RSA does two things for us:
1. choosing public/private key
To do that, we firstly need to choose some numbers:
- each of n, z is function of p,q, where p, q are large primes.
- each of e, d is function of n,z, where e is for encryption, d is for decryption.
public key: (n,e)
private key: (n,d)
2. choosing encryption/decryption algorithm
say message to be sent is m. (m bits < n bits)
Encryption (encoding, c) = m^e mod n
Decryption = c^d mod n
RSA is slow: use both public and symmetric key system ('session key method')
- Session key is generated (Symmetric session key through Diffie-Hellman)

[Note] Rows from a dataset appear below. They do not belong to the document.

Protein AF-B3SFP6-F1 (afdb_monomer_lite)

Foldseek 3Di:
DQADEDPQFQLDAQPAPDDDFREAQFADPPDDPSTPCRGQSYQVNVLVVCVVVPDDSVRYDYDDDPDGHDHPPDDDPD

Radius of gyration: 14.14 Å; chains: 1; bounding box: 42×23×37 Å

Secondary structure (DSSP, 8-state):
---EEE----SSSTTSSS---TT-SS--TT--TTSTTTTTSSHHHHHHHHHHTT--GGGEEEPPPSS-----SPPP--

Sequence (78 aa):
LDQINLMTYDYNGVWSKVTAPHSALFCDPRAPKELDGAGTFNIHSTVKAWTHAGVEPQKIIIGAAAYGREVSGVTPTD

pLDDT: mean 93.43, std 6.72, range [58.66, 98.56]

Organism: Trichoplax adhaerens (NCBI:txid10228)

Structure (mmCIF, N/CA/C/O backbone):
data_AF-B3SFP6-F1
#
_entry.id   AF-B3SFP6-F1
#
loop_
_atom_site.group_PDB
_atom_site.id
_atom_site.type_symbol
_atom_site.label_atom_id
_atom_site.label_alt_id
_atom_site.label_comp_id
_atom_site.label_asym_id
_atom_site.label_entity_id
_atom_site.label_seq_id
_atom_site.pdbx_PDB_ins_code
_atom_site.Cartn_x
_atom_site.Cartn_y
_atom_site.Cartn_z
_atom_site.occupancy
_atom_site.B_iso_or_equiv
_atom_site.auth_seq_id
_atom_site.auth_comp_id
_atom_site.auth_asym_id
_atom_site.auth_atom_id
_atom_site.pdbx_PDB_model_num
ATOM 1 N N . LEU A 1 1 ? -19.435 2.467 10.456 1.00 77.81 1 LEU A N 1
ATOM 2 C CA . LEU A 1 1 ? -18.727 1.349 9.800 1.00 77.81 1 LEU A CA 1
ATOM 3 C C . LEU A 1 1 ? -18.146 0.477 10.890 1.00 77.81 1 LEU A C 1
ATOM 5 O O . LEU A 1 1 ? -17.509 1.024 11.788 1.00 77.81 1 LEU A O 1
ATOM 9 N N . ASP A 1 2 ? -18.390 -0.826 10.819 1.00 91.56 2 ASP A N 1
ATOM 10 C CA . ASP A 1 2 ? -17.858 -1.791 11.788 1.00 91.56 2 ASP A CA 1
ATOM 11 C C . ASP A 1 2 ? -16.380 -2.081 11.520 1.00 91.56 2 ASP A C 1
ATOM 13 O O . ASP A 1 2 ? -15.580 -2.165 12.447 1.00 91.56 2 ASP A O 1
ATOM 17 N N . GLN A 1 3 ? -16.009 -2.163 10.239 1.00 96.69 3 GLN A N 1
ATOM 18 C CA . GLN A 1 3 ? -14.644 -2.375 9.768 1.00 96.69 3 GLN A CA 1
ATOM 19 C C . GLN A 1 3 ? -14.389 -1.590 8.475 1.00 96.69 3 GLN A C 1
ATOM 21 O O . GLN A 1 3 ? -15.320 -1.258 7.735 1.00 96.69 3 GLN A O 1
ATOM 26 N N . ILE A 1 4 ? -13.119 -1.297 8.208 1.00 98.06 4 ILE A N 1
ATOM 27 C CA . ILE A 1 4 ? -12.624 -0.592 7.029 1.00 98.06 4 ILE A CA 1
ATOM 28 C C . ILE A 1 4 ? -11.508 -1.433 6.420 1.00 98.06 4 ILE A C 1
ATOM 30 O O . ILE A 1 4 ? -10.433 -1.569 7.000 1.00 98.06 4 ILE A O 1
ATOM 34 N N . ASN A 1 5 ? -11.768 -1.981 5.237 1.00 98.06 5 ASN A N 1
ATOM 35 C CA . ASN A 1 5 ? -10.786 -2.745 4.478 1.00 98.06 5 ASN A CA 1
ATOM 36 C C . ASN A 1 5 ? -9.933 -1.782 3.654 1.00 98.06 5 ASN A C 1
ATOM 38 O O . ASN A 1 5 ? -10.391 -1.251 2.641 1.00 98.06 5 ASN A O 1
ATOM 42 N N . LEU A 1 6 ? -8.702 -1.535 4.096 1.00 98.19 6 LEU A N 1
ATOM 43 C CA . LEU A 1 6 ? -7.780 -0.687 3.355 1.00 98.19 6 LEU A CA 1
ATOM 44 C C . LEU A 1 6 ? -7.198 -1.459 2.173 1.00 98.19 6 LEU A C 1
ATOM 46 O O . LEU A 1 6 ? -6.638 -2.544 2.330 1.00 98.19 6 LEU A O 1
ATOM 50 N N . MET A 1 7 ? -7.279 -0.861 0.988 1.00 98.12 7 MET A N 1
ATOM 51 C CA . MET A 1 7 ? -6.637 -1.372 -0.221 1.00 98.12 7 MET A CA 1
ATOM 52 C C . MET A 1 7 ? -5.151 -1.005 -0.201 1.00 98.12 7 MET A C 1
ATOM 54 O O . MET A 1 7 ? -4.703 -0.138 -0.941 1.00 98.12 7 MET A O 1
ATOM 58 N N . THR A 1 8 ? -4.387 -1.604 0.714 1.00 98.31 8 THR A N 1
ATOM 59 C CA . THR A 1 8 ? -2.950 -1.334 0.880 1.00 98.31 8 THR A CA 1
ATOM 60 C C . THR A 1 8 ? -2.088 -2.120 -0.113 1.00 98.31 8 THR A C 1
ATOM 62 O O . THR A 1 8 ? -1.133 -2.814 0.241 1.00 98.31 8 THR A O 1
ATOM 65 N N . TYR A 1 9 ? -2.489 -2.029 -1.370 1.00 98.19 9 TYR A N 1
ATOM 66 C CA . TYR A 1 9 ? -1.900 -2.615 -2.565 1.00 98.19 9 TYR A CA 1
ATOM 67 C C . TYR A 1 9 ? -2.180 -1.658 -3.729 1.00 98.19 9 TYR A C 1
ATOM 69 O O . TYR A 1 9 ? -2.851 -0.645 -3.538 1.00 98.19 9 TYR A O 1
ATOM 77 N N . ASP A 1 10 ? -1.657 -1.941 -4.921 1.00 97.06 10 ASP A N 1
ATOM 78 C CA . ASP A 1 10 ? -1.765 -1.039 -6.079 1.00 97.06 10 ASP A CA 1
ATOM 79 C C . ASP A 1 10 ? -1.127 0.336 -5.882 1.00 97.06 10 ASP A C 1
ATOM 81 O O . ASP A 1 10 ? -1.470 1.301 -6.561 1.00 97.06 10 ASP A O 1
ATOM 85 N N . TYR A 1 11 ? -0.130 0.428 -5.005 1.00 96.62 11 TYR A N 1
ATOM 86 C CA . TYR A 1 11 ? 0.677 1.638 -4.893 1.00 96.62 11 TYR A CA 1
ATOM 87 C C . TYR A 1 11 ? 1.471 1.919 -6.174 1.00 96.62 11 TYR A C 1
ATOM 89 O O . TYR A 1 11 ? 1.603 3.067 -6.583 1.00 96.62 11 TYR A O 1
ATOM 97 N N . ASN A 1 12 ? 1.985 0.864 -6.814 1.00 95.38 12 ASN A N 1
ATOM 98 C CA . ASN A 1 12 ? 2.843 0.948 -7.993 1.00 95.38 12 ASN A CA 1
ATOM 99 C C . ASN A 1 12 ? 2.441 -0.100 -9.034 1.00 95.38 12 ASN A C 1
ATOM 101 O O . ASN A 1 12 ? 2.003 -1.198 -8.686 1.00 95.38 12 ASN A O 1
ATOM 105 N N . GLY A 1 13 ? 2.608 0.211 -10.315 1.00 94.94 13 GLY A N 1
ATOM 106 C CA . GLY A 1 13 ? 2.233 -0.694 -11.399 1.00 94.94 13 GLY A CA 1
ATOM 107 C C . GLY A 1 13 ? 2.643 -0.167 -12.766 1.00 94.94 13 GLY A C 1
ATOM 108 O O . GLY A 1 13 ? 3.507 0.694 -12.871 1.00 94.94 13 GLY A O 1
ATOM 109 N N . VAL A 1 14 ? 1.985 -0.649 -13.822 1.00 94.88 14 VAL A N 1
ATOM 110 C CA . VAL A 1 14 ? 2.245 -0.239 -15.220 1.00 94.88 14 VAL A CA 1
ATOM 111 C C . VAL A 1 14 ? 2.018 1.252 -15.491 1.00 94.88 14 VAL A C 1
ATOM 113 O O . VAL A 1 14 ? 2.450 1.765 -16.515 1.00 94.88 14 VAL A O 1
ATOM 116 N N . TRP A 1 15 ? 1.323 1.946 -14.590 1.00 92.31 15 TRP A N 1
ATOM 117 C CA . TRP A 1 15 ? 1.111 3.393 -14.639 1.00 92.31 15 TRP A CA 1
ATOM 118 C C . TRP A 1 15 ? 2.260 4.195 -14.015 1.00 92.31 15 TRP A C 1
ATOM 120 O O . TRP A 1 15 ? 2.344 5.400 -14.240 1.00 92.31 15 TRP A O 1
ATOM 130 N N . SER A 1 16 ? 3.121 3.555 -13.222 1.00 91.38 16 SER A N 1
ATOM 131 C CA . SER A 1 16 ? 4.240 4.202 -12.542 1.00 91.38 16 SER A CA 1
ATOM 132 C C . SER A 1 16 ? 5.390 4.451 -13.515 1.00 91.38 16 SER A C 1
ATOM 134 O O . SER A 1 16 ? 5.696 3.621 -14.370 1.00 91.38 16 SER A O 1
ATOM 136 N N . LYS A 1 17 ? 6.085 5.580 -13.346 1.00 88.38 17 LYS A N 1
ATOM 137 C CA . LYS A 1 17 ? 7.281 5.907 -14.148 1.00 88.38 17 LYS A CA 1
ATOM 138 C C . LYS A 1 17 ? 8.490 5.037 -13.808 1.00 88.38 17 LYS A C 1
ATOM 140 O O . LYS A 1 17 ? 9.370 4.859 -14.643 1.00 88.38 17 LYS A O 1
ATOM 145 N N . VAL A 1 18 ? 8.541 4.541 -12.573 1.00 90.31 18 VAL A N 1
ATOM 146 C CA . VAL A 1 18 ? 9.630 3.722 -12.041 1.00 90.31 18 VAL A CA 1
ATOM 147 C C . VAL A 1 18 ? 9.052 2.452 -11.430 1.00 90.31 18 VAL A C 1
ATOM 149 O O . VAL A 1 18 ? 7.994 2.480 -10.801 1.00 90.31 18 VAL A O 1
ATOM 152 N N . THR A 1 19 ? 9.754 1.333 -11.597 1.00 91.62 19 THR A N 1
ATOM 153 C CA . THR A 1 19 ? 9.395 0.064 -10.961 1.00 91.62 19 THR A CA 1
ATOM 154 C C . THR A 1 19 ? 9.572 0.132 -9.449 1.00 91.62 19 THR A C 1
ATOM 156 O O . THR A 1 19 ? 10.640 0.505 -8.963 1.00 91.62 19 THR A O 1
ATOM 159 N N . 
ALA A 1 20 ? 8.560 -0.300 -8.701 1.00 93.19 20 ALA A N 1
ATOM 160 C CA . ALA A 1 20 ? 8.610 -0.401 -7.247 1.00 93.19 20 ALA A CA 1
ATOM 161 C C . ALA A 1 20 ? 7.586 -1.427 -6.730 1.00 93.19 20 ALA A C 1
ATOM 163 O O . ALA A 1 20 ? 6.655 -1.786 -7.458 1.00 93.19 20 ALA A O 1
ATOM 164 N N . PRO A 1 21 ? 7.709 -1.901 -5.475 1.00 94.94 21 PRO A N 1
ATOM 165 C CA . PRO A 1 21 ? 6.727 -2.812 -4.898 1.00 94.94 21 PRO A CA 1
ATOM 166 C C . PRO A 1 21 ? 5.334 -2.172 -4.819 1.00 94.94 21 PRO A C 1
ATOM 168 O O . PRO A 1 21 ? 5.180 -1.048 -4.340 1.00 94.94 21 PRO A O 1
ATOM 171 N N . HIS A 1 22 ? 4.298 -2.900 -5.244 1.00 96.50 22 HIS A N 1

- Then use public private key of RSA (how? idk)
Message integrity
Message integrity is a concern separate from encryption. I took a bit to understand why, but it's pretty simple. Both sender and receiver might not mind their conversation being heard, but they might want to make sure that what sender is sending is not tampered (changed), and receiver wants to be sure that the message is actually coming from the sender (origin guarantee). This can in fact be achieved without encryption (whose purpose is to make sure noone understands the conversation, and does not guarantee origin in the case of public key system - though symmetric key system guarantees origin)!
Before further discussion, we need to understand hash function:
Hash function is a function that outputs a fixed size bytes-string called hash, or digest.

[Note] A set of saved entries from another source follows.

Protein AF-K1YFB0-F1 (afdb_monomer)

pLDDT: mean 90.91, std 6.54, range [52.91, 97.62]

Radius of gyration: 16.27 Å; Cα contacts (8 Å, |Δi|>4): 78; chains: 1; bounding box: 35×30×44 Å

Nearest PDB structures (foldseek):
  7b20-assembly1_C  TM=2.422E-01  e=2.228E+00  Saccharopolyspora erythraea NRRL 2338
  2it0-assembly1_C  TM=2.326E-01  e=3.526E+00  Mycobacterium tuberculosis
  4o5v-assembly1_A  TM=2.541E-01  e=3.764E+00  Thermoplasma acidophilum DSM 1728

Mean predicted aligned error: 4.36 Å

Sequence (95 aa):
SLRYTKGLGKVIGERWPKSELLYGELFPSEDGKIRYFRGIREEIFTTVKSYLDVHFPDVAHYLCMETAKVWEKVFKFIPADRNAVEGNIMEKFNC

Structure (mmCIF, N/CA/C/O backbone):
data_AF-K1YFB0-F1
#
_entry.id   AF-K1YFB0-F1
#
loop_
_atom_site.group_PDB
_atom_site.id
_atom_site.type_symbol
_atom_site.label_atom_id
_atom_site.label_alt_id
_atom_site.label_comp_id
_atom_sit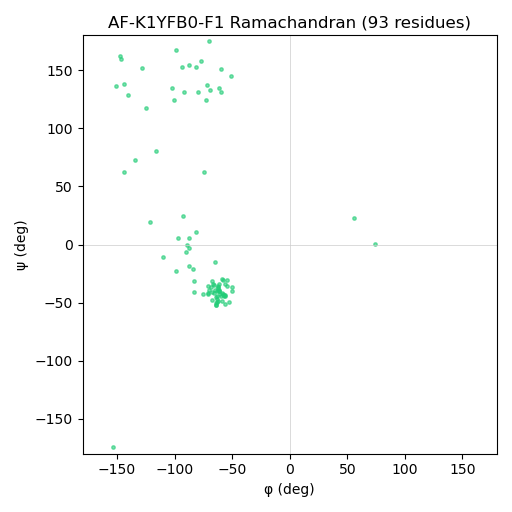e.label_asym_id
_atom_site.label_entity_id
_atom_site.label_seq_id
_atom_site.pdbx_PDB_ins_code
_atom_site.Cartn_x
_atom_site.Cartn_y
_atom_site.Cartn_z
_atom_site.occupancy
_atom_site.B_iso_or_equiv
_atom_site.auth_seq_id
_atom_site.auth_comp_id
_atom_site.auth_asym_id
_atom_site.auth_atom_id
_atom_site.pdbx_PDB_model_num
ATOM 1 N N . SER A 1 1 ? -4.470 -3.157 0.205 1.00 87.44 1 SER A N 1
ATOM 2 C CA . SER A 1 1 ? -4.409 -3.136 1.681 1.00 87.44 1 SER A CA 1
ATOM 3 C C . SER A 1 1 ? -5.742 -2.647 2.236 1.00 87.44 1 SER A C 1
ATOM 5 O O . SER A 1 1 ? -6.444 -1.916 1.538 1.00 87.44 1 SER A O 1
ATOM 7 N N . LEU A 1 2 ? -6.126 -3.070 3.448 1.00 91.25 2 LEU A N 1
ATOM 8 C CA . LEU A 1 2 ? -7.378 -2.631 4.077 1.00 91.25 2 LEU A CA 1
ATOM 9 C C . LEU A 1 2 ? -7.370 -1.110 4.291 1.00 91.25 2 LEU A C 1
ATOM 11 O O . LEU A 1 2 ? -6.380 -0.533 4.747 1.00 91.25 2 LEU A O 1
ATOM 15 N N . ARG A 1 3 ? -8.488 -0.470 3.945 1.00 92.00 3 ARG A N 1
ATOM 16 C CA . ARG A 1 3 ? -8.707 0.968 4.088 1.00 92.00 3 ARG A CA 1
ATOM 17 C C . ARG A 1 3 ? -10.182 1.251 4.300 1.00 92.00 3 ARG A C 1
ATOM 19 O O . ARG A 1 3 ? -11.010 0.726 3.561 1.00 92.00 3 ARG A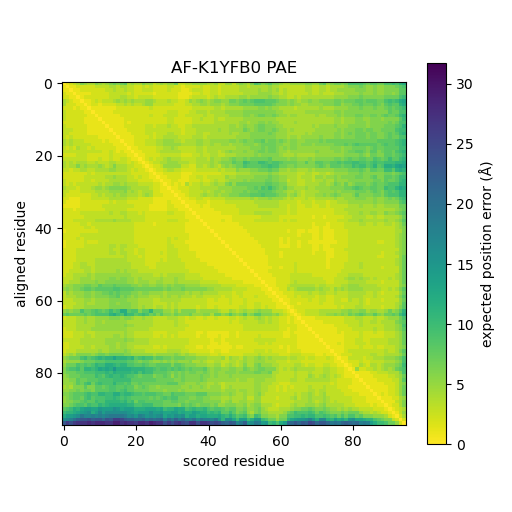 O 1
ATOM 26 N N . TYR A 1 4 ? -10.501 2.137 5.233 1.00 93.75 4 TYR A N 1
ATOM 27 C CA . TYR A 1 4 ? -11.886 2.511 5.515 1.00 93.75 4 TYR A CA 1
ATOM 28 C C . TYR A 1 4 ? -12.026 3.967 5.960 1.00 93.75 4 TYR A C 1
ATOM 30 O O . TYR A 1 4 ? -11.054 4.626 6.320 1.00 93.75 4 TYR A O 1
ATOM 38 N N . THR A 1 5 ? -13.241 4.505 5.892 1.00 93.62 5 THR A N 1
ATOM 39 C CA . THR A 1 5 ? -13.567 5.845 6.402 1.00 93.62 5 THR A CA 1
ATOM 40 C C . THR A 1 5 ? -13.810 5.795 7.909 1.00 93.62 5 THR A C 1
ATOM 42 O O . THR A 1 5 ? -14.258 4.775 8.426 1.00 93.62 5 THR A O 1
ATOM 45 N N . LYS A 1 6 ? -13.580 6.902 8.631 1.00 86.31 6 LYS A N 1
ATOM 46 C CA . LYS A 1 6 ? -13.762 6.956 10.098 1.00 86.31 6 LYS A CA 1
ATOM 47 C C . LYS A 1 6 ? -15.127 6.424 10.569 1.00 86.31 6 LYS A C 1
ATOM 49 O O . LYS A 1 6 ? -15.189 5.701 11.556 1.00 86.31 6 LYS A O 1
ATOM 54 N N . GLY A 1 7 ? -16.205 6.729 9.842 1.00 92.19 7 GLY A N 1
ATOM 55 C CA . GLY A 1 7 ? -17.554 6.262 10.184 1.00 92.19 7 GLY A CA 1
ATOM 56 C C . GLY A 1 7 ? -17.753 4.749 10.042 1.00 92.19 7 GLY A C 1
ATOM 57 O O . GLY A 1 7 ? -18.503 4.161 10.818 1.00 92.19 7 GLY A O 1
ATOM 58 N N . LEU A 1 8 ? -17.056 4.097 9.105 1.00 94.25 8 LEU A N 1
ATOM 59 C CA . LEU A 1 8 ? -17.227 2.663 8.858 1.00 94.25 8 LEU A CA 1
ATOM 60 C C . LEU A 1 8 ? -16.754 1.813 10.047 1.00 94.25 8 LEU A C 1
ATOM 62 O O . LEU A 1 8 ? -17.383 0.804 10.349 1.00 94.25 8 LEU A O 1
ATOM 66 N N . GLY A 1 9 ? -15.710 2.245 10.764 1.00 92.00 9 GLY A N 1
ATOM 67 C CA . GLY A 1 9 ? -15.233 1.542 11.961 1.00 92.00 9 GL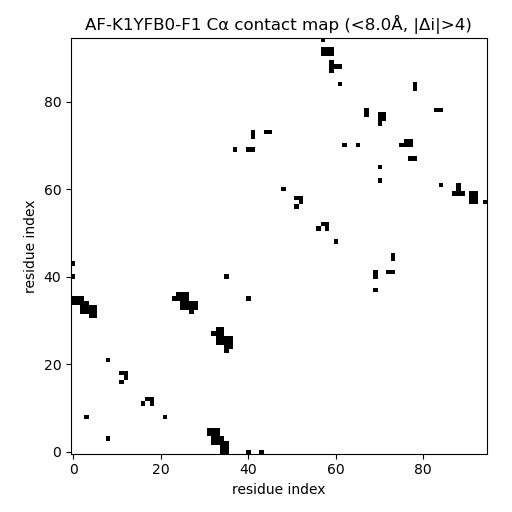Y A CA 1
ATOM 68 C C . GLY A 1 9 ? -16.312 1.424 13.045 1.00 92.00 9 GLY A C 1
ATOM 69 O O . GLY A 1 9 ? -16.507 0.350 13.608 1.00 92.00 9 GLY A O 1
ATOM 70 N N . LYS A 1 10 ? -17.087 2.498 13.265 1.00 92.00 10 LYS A N 1
ATOM 71 C CA . LYS A 1 10 ? -18.214 2.512 14.213 1.00 92.00 10 LYS A CA 1
ATOM 72 C C . LYS A 1 10 ? -19.303 1.518 13.807 1.00 92.00 10 LYS A C 1
ATOM 74 O O . LYS A 1 10 ? -19.719 0.701 14.618 1.00 92.00 10 LYS A O 1
ATOM 79 N N . VAL A 1 11 ? -19.707 1.547 12.536 1.00 96.00 11 VAL A N 1
ATOM 80 C CA . VAL A 1 11 ? -20.739 0.646 11.995 1.00 96.00 11 VAL A CA 1
ATOM 81 C C . VAL A 1 11 ? -20.311 -0.819 12.093 1.00 96.00 11 VAL A C 1
ATOM 83 O O . VAL A 1 11 ? -21.132 -1.676 12.417 1.00 96.00 11 VAL A O 1
ATOM 86 N N . ILE A 1 12 ? -19.033 -1.118 11.833 1.00 94.50 12 ILE A N 1
ATOM 87 C CA . ILE A 1 12 ? -18.494 -2.476 11.973 1.00 94.50 12 ILE A CA 1
ATOM 88 C C . ILE A 1 12 ? -18.567 -2.933 13.432 1.00 94.50 12 ILE A C 1
ATOM 90 O O . ILE A 1 12 ? -19.059 -4.029 13.680 1.00 94.50 12 ILE A O 1
ATOM 94 N N . GLY A 1 13 ? -18.141 -2.097 14.385 1.00 92.88 13 GLY A N 1
ATOM 95 C CA . GLY A 1 13 ? -18.203 -2.427 15.812 1.00 92.88 13 GLY A CA 1
ATOM 96 C C . GLY A 1 13 ? -19.630 -2.642 16.328 1.00 92.88 13 GLY A C 1
ATOM 97 O O . GLY A 1 13 ? -19.859 -3.534 17.138 1.00 92.88 13 GLY A O 1
ATOM 98 N N . GLU A 1 14 ? -20.604 -1.880 15.822 1.00 95.12 14 GLU A N 1
ATOM 99 C CA . GLU A 1 14 ? -22.019 -2.027 16.194 1.00 95.12 14 GLU A CA 1
ATOM 100 C C . GLU A 1 14 ? -22.648 -3.309 15.628 1.00 95.12 14 GLU A C 1
ATOM 102 O O . GLU A 1 14 ? -23.388 -4.000 16.325 1.00 95.12 14 GLU A O 1
ATOM 107 N N . ARG A 1 15 ? -22.366 -3.638 14.361 1.00 97.06 15 ARG A N 1
ATOM 108 C CA . ARG A 1 15 ? -22.967 -4.796 13.676 1.00 97.06 15 ARG A CA 1
ATOM 109 C C . ARG A 1 15 ? -22.253 -6.114 13.969 1.00 97.06 15 ARG A C 1
ATOM 111 O O . ARG A 1 15 ? -22.891 -7.163 13.970 1.00 97.06 15 ARG A O 1
ATOM 118 N N . TRP A 1 16 ? -20.945 -6.065 14.205 1.00 96.94 16 TRP A N 1
ATOM 119 C CA . TRP A 1 16 ? -20.095 -7.230 14.450 1.00 96.94 16 TRP A CA 1
ATOM 120 C C . TRP A 1 16 ? -19.167 -6.968 15.644 1.00 96.94 16 TRP A C 1
ATOM 122 O O . TRP A 1 16 ? -17.959 -6.815 15.465 1.00 96.94 16 TRP A O 1
ATOM 132 N N . PRO A 1 17 ? -19.700 -6.964 16.878 1.00 93.94 17 PRO A N 1
ATOM 133 C CA . PRO A 1 17 ? -18.945 -6.581 18.076 1.00 93.94 17 PRO A CA 1
ATOM 134 C C . PRO A 1 17 ? -17.774 -7.514 18.420 1.00 93.94 17 PRO A C 1
ATOM 136 O O . PRO A 1 17 ? -16.916 -7.148 19.212 1.00 93.94 17 PRO A O 1
ATOM 139 N N . LYS A 1 18 ? -17.725 -8.717 17.833 1.00 95.50 18 LYS A N 1
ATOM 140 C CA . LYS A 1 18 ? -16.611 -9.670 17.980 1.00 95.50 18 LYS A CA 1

Notation: H(m), where H() is a hash function, m is a message, H(m) is a hash/digest.
Important property: given any messages x and y, we guarantee H(x) != H(y).
Hash function example: MD5 (128 bit hash), SHA1 (160 bit hash -> more secure). Any hash function H() is publicly available, so anyone can use it.
Message integrity requires two things:
1. Not tampered in delivery
Alice can send [m, H(m)] to Bob
- Alice hashes m and get H(m). Send both m and H(m) to bob
- Bob hashes m himself, and get H'(m). If H(m) == H'(m), m wasn't tampered
=> this does not guarantee origin of the message to be Alice, because anyone could have used H() to send pair of [m,H(m)]. However, it guarantees that the message has not been tampered.
2. Message originated from the sender
Alice can send [m, H(m+s)] to Bob
- Alice and Bob both have a symmetric, shared key 's'. (H(m+s) part is usually referred as MAC (message authentication code))*
- Alice hashes m+s and sends both m and H(m+s).
- Bob hashes m+s itself, and get H'(m+s). If H(m+s) = H'(m+s), then we can infer that m probably originated from Alice. (probably, if there are only Alice and Bob in the world, and they both know the key)
=> however, this symmetric shared key, s, is not unique to Alice. s can be shared by many people, and we cannot guarnatee that a message came from Alice.
Solution to this is 'Digital Signature' (though what we did above is also referred to as Digital Signature), we use public key system instead of symmetric key system.
* note we didn't need any encryption to produce MAC. Also, hash isn't really encryption, so we can see that encryption is independent from message integrity.
Digital Signature
Digital Signature: privKey(H(m))
Properties: privKey is unique to one person (unless the person shared it).
Usage: Alice can send [m, privKeyOfAlice(H(m))] to Bob
- Alice hashes the message and encrypts it using private key (why encrypytion of hash not message? because RSA is computationally heavy, and RSA on fixed bits produced by hash is much faster)
- Bob uses Alice's public key to retrieve H(m), and sees whether he can produce H'(m) with received m, such that H'(m) == H(m)
=> this can guarantee origin of the message... but how do we know the public key that Bob uses is actually from Alice? Certification Authority.
Certification Authority
Certification Authority creates a certificate, and that certificate is made up of CA's private-key-encrypted message and public key of Alice. If Alice sends Bob her certificate, Bob will:
- use public key of CA to ensure that the certificate came from CA
=> note that public key of CA is available in browsers by default.
- then retrieve public key of Alice embedded in the certificate.
Now, Bob can trust this Public key of Alice actually came from Alice, as much as he can trust that CA has gone through rigorous process to check that the public key belongs to Alice. (this involves document checking, phone number checking ...).